Remove the "@user" mask.

In [7]:
tweet_normalized_with_stop = preprocess.remove_user_mask(tweet_normalized_with_stop)
tweet_normalized_wo_stop = preprocess.remove_user_mask(tweet_normalized_wo_stop)

In [8]:
tweets_wo_stop = preprocess.join_as_sentence(tweet_normalized_wo_stop)
tweets_with_stop = preprocess.join_as_sentence(tweet_normalized_with_stop)

# LogReg

## sub a

In [9]:
label2id = {'NOT': 0, 'OFF': 1}
sub_a_label = ori_train_data['subtask_a'].map(label2id).to_list()

In [10]:
sentences_train, sentences_test, labels_train, labels_test = train_test_split(tweets_wo_stop, sub_a_label, test_size=0.2, random_state=5246)

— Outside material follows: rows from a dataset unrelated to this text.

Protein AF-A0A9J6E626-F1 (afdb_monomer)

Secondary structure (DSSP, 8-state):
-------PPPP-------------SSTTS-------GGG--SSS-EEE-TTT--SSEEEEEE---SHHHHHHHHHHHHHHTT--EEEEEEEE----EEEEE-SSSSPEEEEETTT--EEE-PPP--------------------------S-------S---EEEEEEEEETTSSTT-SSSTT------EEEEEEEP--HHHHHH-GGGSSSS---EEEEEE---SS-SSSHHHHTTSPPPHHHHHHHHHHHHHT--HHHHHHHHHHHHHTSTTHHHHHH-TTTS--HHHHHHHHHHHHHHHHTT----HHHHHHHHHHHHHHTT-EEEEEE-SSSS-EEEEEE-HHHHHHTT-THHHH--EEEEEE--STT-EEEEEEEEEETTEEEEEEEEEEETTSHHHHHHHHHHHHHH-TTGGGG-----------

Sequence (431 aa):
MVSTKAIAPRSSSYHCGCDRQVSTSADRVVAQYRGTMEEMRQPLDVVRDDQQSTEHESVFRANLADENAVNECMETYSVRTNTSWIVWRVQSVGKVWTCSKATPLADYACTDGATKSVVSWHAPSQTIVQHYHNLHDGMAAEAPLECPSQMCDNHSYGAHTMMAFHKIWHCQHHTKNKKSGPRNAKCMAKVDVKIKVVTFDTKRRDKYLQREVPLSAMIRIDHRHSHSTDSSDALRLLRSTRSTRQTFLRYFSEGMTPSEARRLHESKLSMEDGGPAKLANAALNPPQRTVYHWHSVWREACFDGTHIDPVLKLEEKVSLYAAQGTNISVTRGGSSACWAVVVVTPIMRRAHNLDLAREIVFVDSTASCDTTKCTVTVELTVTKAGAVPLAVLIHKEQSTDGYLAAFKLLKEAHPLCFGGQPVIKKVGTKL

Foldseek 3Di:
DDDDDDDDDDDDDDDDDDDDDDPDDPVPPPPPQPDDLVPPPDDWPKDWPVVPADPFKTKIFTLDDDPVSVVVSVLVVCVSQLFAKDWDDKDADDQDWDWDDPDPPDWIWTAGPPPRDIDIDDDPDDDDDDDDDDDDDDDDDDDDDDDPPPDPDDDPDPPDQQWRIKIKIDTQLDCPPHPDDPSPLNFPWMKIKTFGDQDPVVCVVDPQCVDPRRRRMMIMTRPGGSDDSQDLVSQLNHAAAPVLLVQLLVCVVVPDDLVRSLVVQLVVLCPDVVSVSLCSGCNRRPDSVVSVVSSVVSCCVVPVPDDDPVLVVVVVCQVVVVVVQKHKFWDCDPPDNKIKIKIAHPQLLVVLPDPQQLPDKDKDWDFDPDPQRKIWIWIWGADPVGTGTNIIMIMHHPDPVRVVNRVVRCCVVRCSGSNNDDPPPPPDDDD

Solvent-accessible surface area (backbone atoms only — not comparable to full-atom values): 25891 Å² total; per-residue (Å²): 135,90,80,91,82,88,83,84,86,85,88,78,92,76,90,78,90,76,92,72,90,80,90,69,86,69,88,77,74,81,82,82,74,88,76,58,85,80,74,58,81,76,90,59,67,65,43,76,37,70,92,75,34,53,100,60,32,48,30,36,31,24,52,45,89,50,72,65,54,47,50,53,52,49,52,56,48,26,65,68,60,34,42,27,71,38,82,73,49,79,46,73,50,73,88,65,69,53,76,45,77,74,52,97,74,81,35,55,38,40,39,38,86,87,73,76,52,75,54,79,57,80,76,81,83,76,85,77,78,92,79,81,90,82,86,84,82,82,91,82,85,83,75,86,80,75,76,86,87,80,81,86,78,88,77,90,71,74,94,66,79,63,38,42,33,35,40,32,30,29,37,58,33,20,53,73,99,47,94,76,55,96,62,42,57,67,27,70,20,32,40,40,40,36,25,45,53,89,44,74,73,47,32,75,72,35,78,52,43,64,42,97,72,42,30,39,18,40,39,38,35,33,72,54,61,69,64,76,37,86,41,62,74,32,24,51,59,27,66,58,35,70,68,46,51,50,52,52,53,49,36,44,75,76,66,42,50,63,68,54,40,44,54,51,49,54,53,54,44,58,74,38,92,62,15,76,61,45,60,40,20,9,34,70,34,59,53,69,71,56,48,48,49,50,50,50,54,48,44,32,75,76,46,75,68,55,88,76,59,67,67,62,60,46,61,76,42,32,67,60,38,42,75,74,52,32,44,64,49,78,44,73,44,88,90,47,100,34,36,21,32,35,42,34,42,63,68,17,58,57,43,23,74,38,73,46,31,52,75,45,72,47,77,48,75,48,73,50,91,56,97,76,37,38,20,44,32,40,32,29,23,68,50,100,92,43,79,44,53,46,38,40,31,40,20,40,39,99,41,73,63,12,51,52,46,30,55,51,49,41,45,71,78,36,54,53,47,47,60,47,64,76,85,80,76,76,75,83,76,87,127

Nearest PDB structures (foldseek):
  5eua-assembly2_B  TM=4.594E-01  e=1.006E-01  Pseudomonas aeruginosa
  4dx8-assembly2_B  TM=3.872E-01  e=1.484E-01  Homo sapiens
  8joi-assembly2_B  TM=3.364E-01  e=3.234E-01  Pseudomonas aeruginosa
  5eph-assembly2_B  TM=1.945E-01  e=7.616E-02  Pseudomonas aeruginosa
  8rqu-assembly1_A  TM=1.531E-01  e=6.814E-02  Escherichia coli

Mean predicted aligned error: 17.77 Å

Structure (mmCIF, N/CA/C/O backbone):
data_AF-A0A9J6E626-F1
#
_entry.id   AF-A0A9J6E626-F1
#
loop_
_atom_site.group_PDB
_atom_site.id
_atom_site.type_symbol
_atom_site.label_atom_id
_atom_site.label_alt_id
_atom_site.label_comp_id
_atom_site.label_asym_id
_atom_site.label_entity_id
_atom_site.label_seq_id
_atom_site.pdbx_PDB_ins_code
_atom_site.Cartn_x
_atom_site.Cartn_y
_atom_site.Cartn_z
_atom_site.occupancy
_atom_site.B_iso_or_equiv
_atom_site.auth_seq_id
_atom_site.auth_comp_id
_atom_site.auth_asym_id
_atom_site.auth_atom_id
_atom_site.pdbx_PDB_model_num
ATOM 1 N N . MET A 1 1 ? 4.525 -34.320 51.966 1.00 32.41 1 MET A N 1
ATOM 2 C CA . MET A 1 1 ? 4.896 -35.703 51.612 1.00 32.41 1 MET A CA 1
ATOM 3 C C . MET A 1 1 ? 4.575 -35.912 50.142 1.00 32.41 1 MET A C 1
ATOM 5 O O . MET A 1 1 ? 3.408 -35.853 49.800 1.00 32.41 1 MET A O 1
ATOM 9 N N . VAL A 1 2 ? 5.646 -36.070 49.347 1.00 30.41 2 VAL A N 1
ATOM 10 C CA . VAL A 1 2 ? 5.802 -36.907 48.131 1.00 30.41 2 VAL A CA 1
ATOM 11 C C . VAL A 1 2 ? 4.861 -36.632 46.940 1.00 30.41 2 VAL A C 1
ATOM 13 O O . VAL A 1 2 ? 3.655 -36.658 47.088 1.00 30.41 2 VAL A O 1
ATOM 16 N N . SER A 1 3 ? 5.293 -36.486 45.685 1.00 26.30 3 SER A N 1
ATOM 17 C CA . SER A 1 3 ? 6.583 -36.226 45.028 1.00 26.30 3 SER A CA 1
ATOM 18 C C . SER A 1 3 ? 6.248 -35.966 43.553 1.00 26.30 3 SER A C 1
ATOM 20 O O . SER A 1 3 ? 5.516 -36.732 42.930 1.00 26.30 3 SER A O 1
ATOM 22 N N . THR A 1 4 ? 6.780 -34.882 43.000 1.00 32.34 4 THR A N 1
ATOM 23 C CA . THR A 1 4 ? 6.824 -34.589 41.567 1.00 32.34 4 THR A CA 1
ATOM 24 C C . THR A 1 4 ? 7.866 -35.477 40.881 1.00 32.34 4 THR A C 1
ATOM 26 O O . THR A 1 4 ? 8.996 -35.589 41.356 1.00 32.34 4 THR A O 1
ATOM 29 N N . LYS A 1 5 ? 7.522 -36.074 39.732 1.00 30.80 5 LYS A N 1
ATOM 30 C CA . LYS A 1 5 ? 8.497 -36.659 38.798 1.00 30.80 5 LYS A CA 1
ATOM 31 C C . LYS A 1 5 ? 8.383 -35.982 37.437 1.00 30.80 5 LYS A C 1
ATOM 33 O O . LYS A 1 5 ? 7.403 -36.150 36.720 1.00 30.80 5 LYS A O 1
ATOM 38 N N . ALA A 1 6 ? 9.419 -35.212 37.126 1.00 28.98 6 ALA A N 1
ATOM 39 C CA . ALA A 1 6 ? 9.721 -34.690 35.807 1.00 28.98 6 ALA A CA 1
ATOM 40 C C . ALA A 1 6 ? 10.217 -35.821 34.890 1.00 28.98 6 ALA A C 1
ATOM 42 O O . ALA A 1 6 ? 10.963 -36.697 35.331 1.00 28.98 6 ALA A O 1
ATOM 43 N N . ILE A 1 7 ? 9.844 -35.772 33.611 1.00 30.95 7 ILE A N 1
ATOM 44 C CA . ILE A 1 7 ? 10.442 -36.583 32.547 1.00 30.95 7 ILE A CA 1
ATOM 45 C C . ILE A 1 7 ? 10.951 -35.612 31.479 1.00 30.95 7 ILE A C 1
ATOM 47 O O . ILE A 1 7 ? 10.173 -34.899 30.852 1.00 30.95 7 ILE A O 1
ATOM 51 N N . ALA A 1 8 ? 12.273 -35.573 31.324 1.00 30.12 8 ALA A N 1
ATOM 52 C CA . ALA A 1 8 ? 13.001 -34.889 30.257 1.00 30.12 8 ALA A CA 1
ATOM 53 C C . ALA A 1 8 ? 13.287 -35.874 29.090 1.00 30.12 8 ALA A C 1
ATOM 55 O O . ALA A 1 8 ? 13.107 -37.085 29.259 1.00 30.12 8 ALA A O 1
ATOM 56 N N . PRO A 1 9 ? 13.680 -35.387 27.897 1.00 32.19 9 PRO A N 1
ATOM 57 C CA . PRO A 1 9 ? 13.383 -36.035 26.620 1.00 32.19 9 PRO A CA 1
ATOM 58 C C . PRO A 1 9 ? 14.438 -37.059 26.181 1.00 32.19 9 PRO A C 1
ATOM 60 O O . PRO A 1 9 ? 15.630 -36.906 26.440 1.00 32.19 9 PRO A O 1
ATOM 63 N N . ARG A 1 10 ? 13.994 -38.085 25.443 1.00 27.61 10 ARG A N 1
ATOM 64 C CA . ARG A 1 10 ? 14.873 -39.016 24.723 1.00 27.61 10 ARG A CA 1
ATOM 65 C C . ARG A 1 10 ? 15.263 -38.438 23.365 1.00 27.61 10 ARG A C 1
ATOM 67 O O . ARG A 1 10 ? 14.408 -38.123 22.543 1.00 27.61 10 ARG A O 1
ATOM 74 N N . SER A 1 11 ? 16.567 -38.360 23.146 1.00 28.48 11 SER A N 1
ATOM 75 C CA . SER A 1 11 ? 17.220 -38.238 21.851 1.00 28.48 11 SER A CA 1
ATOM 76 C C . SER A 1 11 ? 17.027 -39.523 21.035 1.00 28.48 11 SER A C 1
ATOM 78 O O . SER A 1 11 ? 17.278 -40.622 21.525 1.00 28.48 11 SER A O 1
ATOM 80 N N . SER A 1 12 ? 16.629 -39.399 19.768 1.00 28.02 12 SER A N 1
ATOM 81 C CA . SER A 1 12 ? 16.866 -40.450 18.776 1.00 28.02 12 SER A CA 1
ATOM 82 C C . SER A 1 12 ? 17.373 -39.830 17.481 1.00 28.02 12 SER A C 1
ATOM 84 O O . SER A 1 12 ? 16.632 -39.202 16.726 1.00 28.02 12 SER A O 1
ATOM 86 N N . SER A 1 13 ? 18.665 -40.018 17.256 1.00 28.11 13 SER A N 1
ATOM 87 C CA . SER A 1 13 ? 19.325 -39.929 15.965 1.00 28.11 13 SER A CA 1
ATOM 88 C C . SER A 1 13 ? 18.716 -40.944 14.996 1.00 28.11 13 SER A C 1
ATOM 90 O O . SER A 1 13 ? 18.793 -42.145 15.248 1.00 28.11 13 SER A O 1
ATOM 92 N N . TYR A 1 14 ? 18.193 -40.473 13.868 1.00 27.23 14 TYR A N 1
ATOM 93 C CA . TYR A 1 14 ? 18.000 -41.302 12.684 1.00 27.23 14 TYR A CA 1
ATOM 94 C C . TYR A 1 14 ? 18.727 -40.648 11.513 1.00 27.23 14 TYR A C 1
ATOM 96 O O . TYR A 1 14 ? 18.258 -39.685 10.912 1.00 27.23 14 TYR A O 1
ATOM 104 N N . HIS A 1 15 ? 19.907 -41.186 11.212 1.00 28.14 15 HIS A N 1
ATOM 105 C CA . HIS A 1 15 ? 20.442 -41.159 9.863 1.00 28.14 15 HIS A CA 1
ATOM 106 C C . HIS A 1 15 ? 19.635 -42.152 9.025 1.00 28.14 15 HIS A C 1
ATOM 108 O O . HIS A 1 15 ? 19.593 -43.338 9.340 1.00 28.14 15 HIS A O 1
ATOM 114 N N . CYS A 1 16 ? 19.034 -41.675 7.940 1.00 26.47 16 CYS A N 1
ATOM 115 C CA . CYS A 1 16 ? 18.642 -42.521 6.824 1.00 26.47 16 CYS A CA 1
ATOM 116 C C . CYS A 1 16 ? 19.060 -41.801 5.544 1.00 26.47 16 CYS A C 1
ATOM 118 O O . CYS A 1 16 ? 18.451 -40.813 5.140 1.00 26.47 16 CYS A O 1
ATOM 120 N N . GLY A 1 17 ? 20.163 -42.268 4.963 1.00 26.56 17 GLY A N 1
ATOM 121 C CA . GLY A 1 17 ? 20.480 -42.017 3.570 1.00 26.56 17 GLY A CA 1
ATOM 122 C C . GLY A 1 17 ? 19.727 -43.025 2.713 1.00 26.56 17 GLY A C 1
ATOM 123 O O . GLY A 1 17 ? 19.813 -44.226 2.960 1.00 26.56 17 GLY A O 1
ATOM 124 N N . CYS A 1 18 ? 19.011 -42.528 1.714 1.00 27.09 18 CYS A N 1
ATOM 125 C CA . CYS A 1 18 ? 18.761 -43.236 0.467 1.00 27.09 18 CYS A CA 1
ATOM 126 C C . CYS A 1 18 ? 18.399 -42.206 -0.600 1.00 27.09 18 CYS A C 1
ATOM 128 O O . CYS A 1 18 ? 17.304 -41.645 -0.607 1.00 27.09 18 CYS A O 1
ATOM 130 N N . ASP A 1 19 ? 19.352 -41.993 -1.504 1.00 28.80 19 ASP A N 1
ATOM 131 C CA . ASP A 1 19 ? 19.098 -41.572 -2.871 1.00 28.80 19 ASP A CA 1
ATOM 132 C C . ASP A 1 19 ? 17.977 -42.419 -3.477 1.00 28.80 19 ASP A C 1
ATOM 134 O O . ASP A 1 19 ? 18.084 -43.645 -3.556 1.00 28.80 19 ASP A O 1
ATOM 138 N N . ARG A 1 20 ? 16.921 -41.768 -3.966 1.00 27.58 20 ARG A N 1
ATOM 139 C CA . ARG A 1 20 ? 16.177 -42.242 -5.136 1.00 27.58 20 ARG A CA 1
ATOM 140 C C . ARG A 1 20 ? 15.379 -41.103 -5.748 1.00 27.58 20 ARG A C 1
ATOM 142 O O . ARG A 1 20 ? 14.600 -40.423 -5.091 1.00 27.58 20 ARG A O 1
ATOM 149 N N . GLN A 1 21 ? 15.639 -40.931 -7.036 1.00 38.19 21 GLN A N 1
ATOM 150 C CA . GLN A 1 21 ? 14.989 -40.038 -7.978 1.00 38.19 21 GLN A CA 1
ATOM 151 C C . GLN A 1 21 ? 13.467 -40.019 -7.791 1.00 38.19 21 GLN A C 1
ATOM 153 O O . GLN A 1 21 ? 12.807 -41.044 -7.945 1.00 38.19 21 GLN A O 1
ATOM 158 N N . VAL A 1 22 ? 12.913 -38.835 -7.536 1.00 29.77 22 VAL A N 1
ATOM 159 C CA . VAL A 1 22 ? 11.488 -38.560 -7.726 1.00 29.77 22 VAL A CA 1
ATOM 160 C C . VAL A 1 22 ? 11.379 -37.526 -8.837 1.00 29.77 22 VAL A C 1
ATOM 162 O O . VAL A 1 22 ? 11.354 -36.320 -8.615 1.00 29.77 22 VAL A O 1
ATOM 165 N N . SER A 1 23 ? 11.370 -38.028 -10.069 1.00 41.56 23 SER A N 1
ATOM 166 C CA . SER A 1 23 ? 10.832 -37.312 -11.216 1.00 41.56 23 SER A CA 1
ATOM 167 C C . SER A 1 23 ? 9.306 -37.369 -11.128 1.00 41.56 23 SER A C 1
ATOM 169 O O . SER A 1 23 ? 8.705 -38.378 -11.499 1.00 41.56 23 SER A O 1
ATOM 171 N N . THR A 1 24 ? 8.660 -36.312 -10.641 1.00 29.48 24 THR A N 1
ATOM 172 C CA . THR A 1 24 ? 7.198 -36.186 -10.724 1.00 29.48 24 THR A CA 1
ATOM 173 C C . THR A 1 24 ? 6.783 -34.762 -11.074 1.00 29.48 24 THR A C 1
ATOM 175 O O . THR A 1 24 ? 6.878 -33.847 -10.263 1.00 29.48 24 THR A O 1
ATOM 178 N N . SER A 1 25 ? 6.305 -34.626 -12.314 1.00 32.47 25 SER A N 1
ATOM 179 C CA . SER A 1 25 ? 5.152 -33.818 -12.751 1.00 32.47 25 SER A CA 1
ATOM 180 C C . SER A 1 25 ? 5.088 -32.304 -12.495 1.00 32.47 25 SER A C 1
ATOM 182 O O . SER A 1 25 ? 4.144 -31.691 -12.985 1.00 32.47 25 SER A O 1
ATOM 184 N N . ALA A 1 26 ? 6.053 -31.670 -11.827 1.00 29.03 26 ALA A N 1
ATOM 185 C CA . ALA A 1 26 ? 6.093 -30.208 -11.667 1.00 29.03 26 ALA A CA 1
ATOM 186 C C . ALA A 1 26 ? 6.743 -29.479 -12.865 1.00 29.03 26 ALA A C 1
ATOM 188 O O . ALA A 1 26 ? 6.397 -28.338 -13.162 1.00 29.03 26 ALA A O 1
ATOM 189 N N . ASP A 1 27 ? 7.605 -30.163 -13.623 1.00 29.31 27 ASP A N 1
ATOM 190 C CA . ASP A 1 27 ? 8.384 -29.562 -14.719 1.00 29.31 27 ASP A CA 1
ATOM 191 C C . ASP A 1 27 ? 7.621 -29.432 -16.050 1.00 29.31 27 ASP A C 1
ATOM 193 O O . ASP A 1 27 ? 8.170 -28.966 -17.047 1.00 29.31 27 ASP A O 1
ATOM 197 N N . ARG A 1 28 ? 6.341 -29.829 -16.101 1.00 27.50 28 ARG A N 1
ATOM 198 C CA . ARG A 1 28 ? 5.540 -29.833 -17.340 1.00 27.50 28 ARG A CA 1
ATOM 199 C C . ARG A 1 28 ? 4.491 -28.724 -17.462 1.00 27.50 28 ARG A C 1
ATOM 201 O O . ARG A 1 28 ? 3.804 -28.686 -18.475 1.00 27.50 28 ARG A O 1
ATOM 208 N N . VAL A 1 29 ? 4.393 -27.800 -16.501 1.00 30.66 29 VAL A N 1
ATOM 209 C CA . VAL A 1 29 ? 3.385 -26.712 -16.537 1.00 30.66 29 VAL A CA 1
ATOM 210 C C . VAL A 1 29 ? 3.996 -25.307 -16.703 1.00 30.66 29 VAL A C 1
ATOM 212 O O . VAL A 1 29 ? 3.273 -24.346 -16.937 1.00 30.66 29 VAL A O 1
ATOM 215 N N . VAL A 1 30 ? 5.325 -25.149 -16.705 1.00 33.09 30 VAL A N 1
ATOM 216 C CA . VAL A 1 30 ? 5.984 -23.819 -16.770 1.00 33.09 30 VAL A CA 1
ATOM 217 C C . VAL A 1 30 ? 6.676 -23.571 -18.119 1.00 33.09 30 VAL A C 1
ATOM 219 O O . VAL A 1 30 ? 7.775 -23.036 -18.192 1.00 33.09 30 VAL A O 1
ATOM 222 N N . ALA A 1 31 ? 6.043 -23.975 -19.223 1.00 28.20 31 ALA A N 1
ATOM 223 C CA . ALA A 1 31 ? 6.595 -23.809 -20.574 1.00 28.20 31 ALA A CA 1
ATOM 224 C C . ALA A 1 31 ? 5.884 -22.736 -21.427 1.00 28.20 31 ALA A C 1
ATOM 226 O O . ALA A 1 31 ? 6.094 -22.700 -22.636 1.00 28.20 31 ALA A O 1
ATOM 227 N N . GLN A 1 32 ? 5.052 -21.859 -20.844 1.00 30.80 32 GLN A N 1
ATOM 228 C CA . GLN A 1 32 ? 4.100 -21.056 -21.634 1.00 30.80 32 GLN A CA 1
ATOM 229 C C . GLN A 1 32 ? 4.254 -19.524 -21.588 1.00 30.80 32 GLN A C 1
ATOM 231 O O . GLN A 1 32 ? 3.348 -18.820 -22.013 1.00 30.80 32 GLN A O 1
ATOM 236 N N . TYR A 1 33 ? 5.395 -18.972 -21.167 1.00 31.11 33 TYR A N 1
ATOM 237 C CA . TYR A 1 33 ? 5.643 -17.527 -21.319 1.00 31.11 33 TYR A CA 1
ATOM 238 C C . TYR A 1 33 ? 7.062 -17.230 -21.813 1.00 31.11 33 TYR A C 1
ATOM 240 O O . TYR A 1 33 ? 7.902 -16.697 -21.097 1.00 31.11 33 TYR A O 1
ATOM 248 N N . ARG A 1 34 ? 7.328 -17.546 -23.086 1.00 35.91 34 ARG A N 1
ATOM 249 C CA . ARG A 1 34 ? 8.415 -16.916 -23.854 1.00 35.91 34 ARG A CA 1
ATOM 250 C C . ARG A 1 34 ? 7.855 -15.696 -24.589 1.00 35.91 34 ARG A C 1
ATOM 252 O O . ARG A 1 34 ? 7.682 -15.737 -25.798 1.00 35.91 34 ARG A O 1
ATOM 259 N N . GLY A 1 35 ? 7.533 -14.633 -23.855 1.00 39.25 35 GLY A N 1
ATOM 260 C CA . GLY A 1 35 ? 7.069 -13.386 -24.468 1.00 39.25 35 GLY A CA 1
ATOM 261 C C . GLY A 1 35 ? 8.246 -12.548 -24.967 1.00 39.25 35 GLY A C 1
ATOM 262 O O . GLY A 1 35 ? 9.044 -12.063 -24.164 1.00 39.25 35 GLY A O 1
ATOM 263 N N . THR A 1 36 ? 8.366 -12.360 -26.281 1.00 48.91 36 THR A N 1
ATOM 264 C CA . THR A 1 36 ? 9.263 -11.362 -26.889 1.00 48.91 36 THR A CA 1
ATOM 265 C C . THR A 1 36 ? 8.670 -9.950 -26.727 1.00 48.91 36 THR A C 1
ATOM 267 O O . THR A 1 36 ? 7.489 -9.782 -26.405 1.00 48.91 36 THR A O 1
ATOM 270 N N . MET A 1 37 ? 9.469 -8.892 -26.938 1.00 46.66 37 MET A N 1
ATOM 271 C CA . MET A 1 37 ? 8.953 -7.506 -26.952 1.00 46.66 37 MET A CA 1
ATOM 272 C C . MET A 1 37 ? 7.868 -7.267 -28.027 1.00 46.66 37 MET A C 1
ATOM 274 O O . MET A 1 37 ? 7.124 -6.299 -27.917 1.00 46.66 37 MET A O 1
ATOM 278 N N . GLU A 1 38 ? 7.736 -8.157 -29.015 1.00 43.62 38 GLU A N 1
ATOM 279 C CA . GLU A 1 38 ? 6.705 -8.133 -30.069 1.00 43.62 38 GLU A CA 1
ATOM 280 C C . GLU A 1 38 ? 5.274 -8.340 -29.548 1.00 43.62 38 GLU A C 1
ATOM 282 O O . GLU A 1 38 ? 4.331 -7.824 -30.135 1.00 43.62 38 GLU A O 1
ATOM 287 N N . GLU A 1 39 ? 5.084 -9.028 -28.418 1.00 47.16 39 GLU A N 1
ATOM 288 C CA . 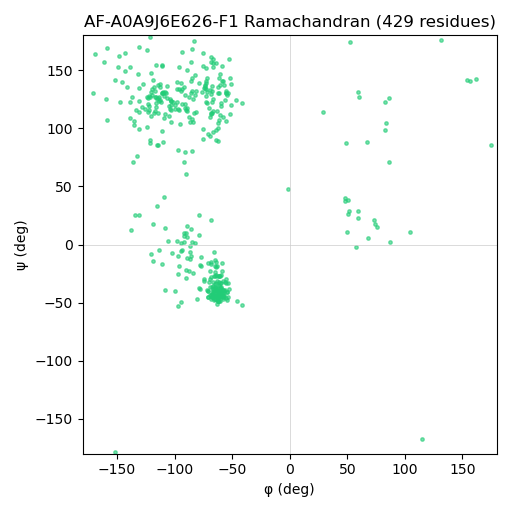GLU A 1 39 ? 3.749 -9.296 -27.855 1.00 47.16 39 GLU A CA 1
ATOM 289 C C . GLU A 1 39 ? 3.263 -8.185 -26.899 1.00 47.16 39 GLU A C 1
ATOM 291 O O . GLU A 1 39 ? 2.397 -8.397 -26.040 1.00 47.16 39 GLU A O 1
ATOM 296 N N . MET A 1 40 ? 3.874 -6.995 -26.920 1.00 49.50 40 MET A N 1
ATOM 297 C CA . MET A 1 40 ? 3.330 -5.835 -26.203 1.00 49.50 40 MET A CA 1
ATOM 298 C C . MET A 1 40 ? 2.017 -5.409 -26.874 1.00 49.50 40 MET A C 1
ATOM 300 O O . MET A 1 40 ? 2.013 -4.976 -28.021 1.00 49.50 40 MET A O 1
ATOM 304 N N . ARG A 1 41 ? 0.880 -5.554 -26.174 1.00 38.97 41 ARG A N 1
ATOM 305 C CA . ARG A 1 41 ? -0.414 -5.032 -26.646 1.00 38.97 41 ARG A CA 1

y_train = np.asarray(labels_train)
y_test = np.asarray(labels_test)

print("Size of training set: {}".format(len(sentences_train)))
print("Size of test set: {}".format(len(sentences_test)))

Size of training set: 10592
Size of test set: 2648


In [11]:
pipeline = Pipeline([
    ('tfidf', TfidfVectorizer()),
    ('logreg', LogisticRegression(solver='liblinear')),
])

In [12]:
parameters = {
    'tfidf__max_df': (0.1, 0.2, 0.3),
    'tfidf__max_features': (10000, 15000),
    'tfidf__ngram_range': ((1, 1), (1, 2), (1, 3)),
    'logreg__C': (1.0, 10.0, 100.0)
}

In [12]:
%%time

kf = StratifiedKFold(n_splits=5, shuffle=True, random_state=5246)
grid_search = GridSearchCV(pipeline, parameters, n_jobs=-1, cv=kf, scoring='f1_macro')
grid_search = grid_search.fit(sentences_train, labels_train)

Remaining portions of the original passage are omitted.